Exercise details: Among the lines below, keep only those from the one containing "ATOM 156 C CA" through the one containing "ATOM 188 C C", and reproduce them exactly.

|---|

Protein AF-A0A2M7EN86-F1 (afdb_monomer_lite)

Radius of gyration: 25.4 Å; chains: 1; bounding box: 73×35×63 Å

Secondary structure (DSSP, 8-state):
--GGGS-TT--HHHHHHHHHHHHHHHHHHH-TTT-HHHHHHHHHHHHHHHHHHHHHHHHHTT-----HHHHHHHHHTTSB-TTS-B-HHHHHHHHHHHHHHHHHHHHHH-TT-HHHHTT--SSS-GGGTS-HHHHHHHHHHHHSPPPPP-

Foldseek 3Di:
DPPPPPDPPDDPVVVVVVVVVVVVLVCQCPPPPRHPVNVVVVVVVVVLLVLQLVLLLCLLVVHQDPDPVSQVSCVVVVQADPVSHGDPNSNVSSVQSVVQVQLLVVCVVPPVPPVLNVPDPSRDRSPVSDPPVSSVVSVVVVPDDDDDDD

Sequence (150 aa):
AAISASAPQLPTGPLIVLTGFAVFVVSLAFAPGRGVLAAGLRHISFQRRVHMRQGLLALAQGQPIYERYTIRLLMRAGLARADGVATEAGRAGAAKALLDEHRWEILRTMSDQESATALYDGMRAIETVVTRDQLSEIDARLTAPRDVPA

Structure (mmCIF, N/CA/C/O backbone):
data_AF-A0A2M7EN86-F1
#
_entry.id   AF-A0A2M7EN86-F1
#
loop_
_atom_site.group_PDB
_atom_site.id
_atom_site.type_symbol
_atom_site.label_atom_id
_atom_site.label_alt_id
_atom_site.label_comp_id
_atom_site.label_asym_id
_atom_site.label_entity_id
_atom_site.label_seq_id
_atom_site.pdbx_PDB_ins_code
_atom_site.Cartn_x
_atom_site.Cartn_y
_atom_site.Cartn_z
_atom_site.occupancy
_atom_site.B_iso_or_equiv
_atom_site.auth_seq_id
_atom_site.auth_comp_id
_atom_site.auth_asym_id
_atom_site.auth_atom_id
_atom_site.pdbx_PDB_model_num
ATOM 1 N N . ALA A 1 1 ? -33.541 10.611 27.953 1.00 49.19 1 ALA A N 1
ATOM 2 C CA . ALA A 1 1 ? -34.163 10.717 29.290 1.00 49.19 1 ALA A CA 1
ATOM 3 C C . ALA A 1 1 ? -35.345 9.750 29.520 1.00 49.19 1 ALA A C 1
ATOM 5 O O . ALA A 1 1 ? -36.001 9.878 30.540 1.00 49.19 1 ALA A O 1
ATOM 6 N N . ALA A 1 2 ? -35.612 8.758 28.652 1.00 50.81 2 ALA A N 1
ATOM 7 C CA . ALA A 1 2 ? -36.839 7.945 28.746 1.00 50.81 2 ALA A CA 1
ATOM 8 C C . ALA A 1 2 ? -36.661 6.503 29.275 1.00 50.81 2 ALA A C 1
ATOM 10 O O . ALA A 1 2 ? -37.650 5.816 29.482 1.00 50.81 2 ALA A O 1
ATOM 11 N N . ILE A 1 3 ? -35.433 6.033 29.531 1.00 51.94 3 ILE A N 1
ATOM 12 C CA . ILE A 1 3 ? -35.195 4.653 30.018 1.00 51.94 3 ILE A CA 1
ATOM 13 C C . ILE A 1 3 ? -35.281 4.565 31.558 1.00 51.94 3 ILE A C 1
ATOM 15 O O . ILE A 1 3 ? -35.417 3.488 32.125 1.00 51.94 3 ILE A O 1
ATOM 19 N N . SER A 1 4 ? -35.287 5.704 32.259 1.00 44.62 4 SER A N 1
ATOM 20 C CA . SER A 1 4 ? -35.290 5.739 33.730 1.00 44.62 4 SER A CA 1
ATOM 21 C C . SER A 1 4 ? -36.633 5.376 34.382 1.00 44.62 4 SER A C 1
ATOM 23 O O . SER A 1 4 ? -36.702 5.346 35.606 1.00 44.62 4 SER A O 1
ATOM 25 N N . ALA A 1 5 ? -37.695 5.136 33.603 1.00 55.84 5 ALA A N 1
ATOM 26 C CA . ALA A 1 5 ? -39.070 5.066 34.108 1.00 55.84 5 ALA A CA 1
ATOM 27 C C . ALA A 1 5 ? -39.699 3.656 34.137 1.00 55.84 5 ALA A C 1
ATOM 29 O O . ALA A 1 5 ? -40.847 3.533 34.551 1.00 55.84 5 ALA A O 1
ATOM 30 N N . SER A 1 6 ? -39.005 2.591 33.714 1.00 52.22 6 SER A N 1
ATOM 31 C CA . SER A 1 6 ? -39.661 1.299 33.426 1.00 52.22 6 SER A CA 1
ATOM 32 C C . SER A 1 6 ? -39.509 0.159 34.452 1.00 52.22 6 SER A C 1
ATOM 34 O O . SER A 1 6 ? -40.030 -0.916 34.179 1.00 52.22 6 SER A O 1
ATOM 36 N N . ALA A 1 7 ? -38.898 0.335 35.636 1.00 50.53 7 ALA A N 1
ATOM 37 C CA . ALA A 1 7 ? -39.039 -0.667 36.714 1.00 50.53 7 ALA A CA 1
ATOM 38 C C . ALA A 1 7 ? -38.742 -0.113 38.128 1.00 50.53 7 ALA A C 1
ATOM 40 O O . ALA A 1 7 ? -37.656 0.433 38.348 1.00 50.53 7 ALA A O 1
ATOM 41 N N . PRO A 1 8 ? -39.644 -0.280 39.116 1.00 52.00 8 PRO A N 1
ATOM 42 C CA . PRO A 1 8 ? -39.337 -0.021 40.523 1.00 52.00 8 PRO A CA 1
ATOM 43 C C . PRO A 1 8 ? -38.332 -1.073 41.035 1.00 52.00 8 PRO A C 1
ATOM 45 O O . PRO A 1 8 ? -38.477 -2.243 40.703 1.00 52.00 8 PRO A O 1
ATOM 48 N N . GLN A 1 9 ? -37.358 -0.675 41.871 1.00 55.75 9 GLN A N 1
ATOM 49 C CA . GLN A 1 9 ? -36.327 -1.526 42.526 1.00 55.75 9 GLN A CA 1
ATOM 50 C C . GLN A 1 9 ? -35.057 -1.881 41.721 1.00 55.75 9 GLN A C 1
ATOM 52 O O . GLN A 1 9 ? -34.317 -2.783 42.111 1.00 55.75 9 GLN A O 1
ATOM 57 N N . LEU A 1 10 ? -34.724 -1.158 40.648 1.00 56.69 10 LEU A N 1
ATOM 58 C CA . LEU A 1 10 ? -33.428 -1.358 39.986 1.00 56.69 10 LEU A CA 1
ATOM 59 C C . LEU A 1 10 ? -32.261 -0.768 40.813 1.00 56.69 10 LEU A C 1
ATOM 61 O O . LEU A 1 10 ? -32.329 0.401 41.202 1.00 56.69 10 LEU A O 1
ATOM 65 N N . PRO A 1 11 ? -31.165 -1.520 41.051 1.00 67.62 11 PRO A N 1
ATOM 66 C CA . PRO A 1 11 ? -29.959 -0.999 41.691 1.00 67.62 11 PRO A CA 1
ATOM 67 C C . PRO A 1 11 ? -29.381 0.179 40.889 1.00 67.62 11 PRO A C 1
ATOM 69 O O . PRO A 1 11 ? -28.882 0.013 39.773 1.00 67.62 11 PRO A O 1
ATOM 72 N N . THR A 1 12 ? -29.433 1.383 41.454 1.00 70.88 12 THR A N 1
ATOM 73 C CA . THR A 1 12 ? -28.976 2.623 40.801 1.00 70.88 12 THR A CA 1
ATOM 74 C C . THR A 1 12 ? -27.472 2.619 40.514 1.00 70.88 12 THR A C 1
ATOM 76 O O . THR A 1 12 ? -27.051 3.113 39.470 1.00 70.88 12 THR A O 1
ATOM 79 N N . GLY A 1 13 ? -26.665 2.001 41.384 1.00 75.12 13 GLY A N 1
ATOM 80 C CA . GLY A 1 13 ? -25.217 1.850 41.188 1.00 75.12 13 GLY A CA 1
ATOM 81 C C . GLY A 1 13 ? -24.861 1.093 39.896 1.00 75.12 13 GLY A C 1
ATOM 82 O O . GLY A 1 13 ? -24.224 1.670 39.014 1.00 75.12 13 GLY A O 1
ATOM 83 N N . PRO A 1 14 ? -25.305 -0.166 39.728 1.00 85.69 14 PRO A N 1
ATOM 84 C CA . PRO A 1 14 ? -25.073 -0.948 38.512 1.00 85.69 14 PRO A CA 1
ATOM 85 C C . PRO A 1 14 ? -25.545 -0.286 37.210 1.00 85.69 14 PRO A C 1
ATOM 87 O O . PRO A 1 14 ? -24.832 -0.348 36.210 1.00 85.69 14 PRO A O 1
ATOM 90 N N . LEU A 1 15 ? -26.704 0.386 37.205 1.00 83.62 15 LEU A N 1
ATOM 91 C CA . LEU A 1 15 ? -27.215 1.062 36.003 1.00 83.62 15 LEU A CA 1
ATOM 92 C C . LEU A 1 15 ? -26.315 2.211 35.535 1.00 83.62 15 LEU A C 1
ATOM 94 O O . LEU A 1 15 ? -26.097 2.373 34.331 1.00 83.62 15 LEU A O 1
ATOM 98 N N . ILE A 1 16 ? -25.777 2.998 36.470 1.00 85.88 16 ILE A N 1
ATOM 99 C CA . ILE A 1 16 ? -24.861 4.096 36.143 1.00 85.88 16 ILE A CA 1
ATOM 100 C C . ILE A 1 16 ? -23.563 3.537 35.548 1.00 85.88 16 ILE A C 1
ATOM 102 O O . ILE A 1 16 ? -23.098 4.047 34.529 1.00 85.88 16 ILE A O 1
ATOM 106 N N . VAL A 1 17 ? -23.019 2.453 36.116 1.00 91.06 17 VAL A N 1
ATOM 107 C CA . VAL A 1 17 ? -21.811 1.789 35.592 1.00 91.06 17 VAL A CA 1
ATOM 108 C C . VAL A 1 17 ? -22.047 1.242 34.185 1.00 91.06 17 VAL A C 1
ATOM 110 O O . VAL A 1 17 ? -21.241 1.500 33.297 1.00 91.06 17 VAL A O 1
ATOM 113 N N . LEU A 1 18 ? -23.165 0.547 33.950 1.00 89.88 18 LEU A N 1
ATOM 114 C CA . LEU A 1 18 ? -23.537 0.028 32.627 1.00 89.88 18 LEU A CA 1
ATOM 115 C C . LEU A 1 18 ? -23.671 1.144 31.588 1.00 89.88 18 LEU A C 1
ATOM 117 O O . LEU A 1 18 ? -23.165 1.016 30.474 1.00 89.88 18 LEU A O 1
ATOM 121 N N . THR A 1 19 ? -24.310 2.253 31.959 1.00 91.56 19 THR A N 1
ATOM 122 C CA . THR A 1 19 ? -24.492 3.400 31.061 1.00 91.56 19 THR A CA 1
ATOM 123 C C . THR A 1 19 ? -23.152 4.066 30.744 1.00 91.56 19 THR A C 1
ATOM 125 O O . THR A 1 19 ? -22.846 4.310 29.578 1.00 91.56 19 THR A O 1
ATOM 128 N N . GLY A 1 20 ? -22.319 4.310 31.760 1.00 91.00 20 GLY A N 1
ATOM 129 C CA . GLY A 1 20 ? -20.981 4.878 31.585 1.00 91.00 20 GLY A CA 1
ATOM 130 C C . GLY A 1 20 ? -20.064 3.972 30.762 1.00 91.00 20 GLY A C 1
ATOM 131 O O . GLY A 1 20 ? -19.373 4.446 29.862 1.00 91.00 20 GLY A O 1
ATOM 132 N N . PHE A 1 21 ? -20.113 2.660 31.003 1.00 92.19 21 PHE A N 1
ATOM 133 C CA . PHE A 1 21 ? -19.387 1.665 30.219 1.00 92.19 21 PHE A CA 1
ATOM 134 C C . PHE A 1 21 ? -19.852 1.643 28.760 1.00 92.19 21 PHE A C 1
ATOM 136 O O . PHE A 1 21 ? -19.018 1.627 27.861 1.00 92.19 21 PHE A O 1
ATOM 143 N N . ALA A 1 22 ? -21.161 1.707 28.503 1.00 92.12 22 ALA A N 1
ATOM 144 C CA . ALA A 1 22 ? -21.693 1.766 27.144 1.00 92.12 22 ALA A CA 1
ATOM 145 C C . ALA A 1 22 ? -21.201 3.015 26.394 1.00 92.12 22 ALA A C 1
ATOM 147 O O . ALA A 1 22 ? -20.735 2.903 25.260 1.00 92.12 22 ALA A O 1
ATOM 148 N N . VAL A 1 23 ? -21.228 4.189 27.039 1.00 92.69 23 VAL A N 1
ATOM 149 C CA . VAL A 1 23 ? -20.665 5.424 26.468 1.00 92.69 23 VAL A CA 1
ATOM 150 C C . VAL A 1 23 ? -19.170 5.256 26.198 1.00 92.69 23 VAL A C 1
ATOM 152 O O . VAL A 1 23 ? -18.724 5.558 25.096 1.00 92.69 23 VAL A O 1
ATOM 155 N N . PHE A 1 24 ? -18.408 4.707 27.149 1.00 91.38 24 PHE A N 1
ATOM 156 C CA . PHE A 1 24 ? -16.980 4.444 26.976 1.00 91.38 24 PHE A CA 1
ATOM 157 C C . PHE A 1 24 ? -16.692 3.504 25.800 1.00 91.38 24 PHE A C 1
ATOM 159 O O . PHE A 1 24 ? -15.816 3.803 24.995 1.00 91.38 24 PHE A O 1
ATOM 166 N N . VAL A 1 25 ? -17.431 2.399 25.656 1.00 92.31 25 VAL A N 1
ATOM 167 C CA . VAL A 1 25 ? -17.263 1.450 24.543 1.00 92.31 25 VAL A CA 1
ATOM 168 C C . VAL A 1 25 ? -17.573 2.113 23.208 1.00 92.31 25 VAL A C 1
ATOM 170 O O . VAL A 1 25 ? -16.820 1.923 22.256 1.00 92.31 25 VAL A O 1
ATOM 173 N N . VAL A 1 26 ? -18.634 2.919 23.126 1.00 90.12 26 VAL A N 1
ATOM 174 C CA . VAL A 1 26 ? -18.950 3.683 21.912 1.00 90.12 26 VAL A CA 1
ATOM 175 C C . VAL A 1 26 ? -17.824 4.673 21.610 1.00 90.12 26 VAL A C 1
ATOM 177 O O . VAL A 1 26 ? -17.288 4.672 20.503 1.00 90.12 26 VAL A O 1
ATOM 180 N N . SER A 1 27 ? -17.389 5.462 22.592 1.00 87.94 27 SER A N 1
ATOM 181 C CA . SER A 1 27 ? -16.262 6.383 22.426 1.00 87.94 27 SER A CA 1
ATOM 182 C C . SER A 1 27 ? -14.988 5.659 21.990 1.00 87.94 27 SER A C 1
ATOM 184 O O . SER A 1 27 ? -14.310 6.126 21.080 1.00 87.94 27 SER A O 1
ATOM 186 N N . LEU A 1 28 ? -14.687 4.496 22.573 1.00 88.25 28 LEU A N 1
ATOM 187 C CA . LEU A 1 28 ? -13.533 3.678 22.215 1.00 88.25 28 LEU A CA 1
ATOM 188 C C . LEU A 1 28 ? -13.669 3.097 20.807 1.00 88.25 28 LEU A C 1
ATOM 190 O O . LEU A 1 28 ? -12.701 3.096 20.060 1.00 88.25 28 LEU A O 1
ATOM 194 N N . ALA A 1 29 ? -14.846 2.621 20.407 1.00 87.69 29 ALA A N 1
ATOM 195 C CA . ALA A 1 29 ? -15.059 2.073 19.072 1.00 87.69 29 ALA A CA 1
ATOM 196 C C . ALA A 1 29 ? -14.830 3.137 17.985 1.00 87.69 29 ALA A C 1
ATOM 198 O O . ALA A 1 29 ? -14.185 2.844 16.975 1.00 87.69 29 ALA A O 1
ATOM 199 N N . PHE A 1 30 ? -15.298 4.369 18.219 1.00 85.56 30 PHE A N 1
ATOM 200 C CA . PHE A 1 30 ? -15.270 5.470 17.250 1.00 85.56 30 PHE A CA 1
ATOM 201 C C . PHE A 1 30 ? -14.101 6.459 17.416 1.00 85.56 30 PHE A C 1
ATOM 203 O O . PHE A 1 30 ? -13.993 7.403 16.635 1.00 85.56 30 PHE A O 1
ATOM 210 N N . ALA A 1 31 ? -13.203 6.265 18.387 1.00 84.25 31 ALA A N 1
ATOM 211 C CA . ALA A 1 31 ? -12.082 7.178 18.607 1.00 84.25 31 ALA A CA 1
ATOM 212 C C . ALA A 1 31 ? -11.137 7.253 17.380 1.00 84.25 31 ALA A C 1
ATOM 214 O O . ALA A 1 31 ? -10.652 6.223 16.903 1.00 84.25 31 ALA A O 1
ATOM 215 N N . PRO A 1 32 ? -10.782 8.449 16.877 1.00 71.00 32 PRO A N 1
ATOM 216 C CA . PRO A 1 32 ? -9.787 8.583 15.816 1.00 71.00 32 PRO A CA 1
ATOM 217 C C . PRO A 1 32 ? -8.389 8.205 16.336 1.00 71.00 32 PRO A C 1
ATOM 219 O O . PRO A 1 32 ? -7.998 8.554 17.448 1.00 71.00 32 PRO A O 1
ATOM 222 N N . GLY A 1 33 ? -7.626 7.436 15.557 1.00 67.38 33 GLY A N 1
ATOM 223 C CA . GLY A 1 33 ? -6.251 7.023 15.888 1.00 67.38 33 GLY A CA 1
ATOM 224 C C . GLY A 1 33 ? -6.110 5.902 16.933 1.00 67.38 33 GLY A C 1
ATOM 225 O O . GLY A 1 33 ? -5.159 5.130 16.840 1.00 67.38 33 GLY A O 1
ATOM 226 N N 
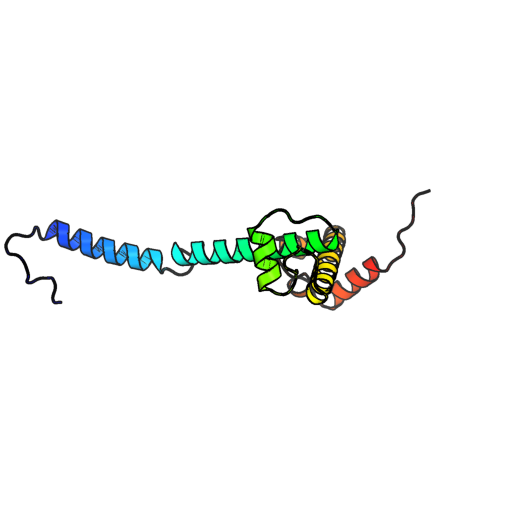. ARG A 1 34 ? -7.055 5.760 17.875 1.00 71.94 34 ARG A N 1
ATOM 227 C CA . ARG A 1 34 ? -7.073 4.695 18.907 1.00 71.94 34 ARG A CA 1
ATOM 228 C C . ARG A 1 34 ? -8.288 3.772 18.853 1.00 71.94 34 ARG A C 1
ATOM 230 O O . ARG A 1 34 ? -8.325 2.783 19.579 1.00 71.94 34 ARG A O 1
ATOM 237 N N . GLY A 1 35 ? -9.278 4.087 18.024 1.00 81.69 35 GLY A N 1
ATOM 238 C CA . GLY A 1 35 ? -10.510 3.323 17.980 1.00 81.69 35 GLY A CA 1
ATOM 239 C C . GLY A 1 35 ? -10.370 2.011 17.234 1.00 81.69 35 GLY A C 1
ATOM 240 O O . GLY A 1 35 ? -9.720 1.930 16.187 1.00 81.69 35 GLY A O 1
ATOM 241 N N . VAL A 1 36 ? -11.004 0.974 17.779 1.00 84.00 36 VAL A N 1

|---|

Solution to this task:
ATOM 156 C CA . PHE A 1 24 ? -16.980 4.444 26.976 1.00 91.38 24 PHE A CA 1
ATOM 157 C C . PHE A 1 24 ? -16.692 3.504 25.800 1.00 91.38 24 PHE A C 1
ATOM 159 O O . PHE A 1 24 ? -15.816 3.803 24.995 1.00 91.38 24 PHE A O 1
ATOM 166 N N . VAL A 1 25 ? -17.431 2.399 25.656 1.00 92.31 25 VAL A N 1
ATOM 167 C CA . VAL A 1 25 ? -17.263 1.450 24.543 1.00 92.31 25 VAL A CA 1
ATOM 168 C C . VAL A 1 25 ? -17.573 2.113 23.208 1.00 92.31 25 VAL A C 1
ATOM 170 O O . VAL A 1 25 ? -16.820 1.923 22.256 1.00 92.31 25 VAL A O 1
ATOM 173 N N . VAL A 1 26 ? -18.634 2.919 23.126 1.00 90.12 26 VAL A N 1
ATOM 174 C CA . VAL A 1 26 ? -18.950 3.683 21.912 1.00 90.12 26 VAL A CA 1
ATOM 175 C C . VAL A 1 26 ? -17.824 4.673 21.610 1.00 90.12 26 VAL A C 1
ATOM 177 O O . VAL A 1 26 ? -17.288 4.672 20.503 1.00 90.12 26 VAL A O 1
ATOM 180 N N . SER A 1 27 ? -17.389 5.462 22.592 1.00 87.94 27 SER A N 1
ATOM 181 C CA . SER A 1 27 ? -16.262 6.383 22.426 1.00 87.94 27 SER A CA 1
ATOM 182 C C . SER A 1 27 ? -14.988 5.659 21.990 1.00 87.94 27 SER A C 1
ATOM 184 O O . SER A 1 27 ? -14.310 6.126 21.080 1.00 87.94 27 SER A O 1
ATOM 186 N N . LEU A 1 28 ? -14.687 4.496 22.573 1.00 88.25 28 LEU A N 1
ATOM 187 C CA . LEU A 1 28 ? -13.533 3.678 22.215 1.00 88.25 28 LEU A CA 1
ATOM 188 C C . LEU A 1 28 ? -13.669 3.097 20.807 1.00 88.25 28 LEU A C 1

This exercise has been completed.